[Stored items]
————————

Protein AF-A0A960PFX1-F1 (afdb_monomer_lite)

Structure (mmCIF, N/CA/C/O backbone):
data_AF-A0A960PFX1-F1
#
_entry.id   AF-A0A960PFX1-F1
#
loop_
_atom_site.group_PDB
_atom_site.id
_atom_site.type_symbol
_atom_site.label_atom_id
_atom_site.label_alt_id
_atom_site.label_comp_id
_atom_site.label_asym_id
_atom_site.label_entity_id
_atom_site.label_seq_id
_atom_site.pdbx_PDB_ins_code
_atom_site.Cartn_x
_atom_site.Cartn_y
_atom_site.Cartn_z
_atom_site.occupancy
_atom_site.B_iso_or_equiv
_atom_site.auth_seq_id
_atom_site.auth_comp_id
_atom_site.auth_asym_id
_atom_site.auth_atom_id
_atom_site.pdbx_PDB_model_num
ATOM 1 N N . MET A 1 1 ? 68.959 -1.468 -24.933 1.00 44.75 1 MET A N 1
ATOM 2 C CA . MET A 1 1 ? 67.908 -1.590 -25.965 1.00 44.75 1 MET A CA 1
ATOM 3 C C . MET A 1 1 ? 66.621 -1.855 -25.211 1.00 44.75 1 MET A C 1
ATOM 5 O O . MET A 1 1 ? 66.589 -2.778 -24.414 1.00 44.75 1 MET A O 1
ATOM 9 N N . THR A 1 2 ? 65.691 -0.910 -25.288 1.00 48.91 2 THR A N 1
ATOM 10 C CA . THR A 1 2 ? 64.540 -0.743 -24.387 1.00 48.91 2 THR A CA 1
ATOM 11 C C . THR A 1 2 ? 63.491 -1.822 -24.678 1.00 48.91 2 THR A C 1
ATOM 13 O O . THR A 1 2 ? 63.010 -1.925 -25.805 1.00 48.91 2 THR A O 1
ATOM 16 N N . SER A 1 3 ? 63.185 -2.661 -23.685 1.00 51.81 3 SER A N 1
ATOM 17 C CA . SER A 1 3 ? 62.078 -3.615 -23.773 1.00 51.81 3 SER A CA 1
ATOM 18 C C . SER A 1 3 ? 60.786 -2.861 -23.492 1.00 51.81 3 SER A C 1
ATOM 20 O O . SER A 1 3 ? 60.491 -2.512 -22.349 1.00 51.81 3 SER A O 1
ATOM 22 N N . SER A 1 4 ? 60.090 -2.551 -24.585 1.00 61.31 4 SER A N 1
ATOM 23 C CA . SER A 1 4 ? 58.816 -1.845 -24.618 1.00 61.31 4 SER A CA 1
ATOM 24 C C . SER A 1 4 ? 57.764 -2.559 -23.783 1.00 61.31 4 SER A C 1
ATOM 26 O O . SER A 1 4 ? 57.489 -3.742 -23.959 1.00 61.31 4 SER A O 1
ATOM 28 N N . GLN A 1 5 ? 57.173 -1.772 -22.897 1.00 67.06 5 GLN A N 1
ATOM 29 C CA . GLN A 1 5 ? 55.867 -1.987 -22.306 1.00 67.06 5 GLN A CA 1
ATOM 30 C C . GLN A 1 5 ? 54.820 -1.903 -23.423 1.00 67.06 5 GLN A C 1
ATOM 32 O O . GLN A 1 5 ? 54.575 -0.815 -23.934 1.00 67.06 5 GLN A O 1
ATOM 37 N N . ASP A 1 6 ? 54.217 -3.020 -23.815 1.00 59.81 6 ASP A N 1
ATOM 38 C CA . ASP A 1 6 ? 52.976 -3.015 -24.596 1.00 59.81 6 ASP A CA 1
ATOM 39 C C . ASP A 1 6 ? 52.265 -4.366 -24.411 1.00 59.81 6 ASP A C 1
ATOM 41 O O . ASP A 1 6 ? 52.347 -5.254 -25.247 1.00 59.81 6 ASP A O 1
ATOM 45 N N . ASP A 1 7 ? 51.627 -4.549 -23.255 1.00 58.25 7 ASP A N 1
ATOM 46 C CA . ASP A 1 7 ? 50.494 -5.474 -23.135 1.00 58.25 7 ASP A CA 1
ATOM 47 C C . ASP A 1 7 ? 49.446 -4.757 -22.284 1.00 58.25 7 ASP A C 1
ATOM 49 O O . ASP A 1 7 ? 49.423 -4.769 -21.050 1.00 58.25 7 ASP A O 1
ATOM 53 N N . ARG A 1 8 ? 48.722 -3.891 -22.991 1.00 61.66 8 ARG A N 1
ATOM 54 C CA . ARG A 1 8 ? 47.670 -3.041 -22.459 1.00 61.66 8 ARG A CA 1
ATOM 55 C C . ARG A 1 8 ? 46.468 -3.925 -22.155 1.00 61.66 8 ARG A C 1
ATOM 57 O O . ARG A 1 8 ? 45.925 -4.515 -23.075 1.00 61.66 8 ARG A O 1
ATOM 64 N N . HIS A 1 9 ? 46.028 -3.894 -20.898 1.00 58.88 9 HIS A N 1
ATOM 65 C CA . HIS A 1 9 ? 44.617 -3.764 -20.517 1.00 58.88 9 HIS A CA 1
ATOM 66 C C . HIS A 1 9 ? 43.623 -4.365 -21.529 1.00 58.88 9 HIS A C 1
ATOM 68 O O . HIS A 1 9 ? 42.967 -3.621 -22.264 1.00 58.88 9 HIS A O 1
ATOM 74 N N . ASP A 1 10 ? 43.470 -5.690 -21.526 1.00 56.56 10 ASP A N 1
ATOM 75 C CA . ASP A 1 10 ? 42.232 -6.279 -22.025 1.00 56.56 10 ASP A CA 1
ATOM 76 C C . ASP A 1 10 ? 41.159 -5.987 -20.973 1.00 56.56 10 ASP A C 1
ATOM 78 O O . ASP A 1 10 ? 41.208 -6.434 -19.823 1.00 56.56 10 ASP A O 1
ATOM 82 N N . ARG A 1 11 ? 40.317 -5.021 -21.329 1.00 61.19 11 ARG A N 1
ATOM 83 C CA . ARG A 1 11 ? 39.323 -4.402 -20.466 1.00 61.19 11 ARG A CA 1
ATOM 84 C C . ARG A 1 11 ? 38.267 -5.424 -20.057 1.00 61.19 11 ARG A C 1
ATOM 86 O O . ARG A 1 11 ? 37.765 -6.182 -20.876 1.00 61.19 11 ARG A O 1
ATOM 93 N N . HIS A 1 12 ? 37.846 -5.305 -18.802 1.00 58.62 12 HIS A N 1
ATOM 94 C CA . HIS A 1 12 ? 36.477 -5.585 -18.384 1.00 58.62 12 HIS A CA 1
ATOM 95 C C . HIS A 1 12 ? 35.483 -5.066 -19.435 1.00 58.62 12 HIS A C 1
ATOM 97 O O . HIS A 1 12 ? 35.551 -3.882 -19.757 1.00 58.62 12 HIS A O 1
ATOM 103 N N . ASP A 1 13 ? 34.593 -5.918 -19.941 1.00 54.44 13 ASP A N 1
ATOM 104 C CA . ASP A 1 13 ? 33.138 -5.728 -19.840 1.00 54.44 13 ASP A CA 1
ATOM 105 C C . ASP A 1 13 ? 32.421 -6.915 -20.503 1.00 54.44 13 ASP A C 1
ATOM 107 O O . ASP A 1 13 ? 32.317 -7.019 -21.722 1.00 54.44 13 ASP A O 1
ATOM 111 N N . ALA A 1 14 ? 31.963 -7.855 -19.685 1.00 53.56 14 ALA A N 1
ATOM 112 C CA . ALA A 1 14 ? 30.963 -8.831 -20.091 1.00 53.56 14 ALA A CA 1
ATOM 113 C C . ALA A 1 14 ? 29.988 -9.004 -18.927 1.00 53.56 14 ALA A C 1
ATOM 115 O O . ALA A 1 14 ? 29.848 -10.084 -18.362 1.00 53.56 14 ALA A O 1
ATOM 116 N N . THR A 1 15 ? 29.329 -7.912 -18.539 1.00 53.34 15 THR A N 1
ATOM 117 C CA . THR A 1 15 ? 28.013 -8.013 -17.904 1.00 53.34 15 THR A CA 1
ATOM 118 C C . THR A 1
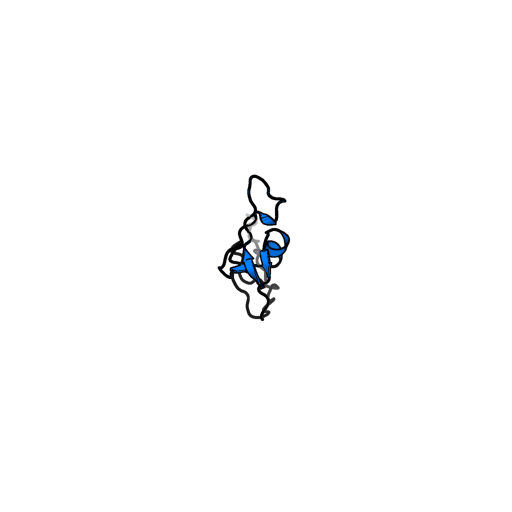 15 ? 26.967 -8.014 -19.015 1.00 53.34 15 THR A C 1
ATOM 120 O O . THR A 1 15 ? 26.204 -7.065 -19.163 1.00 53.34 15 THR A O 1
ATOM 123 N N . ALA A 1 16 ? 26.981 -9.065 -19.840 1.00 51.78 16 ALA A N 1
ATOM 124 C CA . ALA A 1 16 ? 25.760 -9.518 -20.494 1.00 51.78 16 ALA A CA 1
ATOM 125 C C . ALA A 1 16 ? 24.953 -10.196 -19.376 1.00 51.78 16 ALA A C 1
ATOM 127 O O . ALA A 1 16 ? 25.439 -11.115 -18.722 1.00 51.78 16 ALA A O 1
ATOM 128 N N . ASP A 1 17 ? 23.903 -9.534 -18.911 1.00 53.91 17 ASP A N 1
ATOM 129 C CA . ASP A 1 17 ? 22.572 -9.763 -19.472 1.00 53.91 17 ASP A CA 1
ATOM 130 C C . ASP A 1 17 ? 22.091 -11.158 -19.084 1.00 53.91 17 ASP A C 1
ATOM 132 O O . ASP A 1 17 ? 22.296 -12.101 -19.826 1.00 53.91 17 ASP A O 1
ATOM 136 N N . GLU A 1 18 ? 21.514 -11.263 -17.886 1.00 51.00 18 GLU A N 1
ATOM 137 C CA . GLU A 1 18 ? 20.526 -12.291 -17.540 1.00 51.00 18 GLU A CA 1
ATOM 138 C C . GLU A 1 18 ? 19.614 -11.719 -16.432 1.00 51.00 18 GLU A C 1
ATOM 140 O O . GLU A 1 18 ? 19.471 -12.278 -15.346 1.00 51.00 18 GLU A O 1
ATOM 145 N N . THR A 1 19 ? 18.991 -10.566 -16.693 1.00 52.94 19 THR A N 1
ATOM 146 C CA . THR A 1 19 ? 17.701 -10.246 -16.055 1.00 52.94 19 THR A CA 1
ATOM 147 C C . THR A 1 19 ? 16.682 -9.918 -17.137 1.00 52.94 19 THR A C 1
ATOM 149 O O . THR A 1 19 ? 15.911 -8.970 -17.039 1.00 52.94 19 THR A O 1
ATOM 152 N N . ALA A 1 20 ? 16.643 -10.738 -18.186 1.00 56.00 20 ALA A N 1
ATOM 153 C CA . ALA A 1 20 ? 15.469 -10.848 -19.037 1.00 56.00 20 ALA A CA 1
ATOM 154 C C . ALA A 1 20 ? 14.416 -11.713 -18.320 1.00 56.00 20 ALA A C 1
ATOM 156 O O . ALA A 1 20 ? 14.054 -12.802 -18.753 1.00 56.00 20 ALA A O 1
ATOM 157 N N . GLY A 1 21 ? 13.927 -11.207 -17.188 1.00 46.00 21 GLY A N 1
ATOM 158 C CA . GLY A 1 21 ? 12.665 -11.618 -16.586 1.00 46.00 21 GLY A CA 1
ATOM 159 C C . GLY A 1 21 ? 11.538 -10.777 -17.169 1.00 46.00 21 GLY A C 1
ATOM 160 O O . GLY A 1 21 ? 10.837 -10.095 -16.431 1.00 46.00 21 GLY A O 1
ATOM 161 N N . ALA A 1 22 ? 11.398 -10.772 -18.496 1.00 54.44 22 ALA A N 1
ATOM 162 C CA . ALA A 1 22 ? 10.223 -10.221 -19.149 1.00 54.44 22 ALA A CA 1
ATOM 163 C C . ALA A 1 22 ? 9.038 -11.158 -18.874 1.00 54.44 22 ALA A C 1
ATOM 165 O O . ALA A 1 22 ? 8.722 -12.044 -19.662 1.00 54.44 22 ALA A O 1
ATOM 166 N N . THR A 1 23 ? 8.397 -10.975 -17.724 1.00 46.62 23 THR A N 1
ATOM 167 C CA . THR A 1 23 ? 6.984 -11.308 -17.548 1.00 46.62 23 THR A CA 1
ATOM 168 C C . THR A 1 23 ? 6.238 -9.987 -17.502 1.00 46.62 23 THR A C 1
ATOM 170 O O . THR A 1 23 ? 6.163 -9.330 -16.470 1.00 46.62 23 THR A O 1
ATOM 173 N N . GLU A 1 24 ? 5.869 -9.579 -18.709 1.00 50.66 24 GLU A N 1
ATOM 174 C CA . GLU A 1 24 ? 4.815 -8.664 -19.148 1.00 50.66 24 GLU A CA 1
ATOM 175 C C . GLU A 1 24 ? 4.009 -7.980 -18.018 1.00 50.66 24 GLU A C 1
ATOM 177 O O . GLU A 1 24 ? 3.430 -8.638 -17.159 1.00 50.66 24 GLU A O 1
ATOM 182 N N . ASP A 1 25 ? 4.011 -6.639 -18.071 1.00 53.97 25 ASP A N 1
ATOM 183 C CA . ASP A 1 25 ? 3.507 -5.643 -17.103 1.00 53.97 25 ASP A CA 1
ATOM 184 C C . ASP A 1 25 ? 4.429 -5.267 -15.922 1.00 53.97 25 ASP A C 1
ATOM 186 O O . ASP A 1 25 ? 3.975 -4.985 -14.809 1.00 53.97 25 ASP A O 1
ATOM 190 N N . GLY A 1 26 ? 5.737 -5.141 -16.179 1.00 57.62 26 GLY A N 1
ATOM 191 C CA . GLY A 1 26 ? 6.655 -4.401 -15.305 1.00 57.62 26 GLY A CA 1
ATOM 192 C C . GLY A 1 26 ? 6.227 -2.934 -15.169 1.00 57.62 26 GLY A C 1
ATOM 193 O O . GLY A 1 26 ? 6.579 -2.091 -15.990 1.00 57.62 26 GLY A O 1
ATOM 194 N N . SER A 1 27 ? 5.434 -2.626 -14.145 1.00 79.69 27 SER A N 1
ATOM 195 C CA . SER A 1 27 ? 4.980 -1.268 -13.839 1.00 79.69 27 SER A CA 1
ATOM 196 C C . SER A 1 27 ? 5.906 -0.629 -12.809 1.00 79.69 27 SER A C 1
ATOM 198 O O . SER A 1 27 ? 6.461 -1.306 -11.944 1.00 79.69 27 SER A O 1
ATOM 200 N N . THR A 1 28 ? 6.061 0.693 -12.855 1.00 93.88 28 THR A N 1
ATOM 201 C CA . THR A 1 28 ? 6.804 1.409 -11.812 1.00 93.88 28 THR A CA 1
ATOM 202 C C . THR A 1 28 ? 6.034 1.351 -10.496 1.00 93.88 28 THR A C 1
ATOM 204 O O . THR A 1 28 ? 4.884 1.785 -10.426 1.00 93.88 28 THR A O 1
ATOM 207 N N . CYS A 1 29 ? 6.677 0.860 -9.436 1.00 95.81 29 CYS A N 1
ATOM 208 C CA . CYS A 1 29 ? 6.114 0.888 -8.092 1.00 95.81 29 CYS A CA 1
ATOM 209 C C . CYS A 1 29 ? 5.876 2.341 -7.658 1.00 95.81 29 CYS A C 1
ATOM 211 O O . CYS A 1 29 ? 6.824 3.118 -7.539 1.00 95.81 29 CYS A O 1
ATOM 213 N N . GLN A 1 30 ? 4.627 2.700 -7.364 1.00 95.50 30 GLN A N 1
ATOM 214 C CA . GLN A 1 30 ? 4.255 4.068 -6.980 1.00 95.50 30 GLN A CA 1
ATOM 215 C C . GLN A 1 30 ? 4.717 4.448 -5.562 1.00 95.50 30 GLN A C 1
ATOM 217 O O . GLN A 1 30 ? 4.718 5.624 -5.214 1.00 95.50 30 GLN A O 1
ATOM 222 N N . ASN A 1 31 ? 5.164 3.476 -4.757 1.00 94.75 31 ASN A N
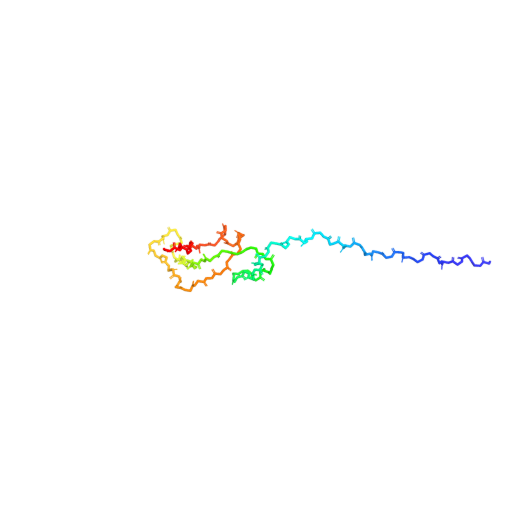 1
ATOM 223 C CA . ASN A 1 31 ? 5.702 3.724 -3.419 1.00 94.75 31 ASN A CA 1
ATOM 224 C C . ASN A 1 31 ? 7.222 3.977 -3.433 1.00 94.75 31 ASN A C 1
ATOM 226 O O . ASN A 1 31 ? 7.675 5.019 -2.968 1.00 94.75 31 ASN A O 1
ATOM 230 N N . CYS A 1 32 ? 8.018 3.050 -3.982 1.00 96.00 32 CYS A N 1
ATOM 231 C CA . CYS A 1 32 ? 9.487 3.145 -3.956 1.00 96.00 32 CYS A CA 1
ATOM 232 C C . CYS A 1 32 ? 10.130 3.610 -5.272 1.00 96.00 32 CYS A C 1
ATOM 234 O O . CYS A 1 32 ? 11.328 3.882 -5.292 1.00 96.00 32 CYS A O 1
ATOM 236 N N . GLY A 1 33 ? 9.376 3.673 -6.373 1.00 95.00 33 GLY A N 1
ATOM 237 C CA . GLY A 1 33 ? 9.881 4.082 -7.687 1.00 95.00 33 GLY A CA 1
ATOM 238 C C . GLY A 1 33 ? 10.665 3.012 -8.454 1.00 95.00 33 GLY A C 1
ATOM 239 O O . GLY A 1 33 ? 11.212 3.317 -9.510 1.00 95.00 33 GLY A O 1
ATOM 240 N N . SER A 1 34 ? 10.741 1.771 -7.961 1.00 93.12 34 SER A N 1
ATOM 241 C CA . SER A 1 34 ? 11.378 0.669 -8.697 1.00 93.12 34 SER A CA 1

————————

What you are asked to do »
Keep only the lines from the one containing "ATOM 224 C C" through the final line of the records, and transcribe them exactly.

Answer for this exercise »
ATOM 224 C C . ASN A 1 31 ? 7.222 3.977 -3.433 1.00 94.75 31 ASN A C 1
ATOM 226 O O . ASN A 1 31 ? 7.675 5.019 -2.968 1.00 94.75 31 ASN A O 1
ATOM 230 N N . CYS A 1 32 ? 8.018 3.050 -3.982 1.00 96.00 32 CYS A N 1
ATOM 231 C CA . CYS A 1 32 ? 9.487 3.145 -3.956 1.00 96.00 32 CYS A CA 1
ATOM 232 C C . CYS A 1 32 ? 10.130 3.610 -5.272 1.00 96.00 32 CYS A C 1
ATOM 234 O O . CYS A 1 32 ? 11.328 3.882 -5.292 1.00 96.00 32 CYS A O 1
ATOM 236 N N . GLY A 1 33 ? 9.376 3.673 -6.373 1.00 95.00 33 GLY A N 1
ATOM 237 C CA . GLY A 1 33 ? 9.881 4.082 -7.687 1.00 95.00 33 GLY A CA 1
ATOM 238 C C . GLY A 1 33 ? 10.665 3.012 -8.454 1.00 95.00 33 GLY A C 1
ATOM 239 O O . GLY A 1 33 ? 11.212 3.317 -9.510 1.00 95.00 33 GLY A O 1
ATOM 240 N N . SER A 1 34 ? 10.741 1.771 -7.961 1.00 93.12 34 SER A N 1
ATOM 241 C CA . SER A 1 34 ? 11.378 0.669 -8.697 1.00 93.12 34 SER A CA 1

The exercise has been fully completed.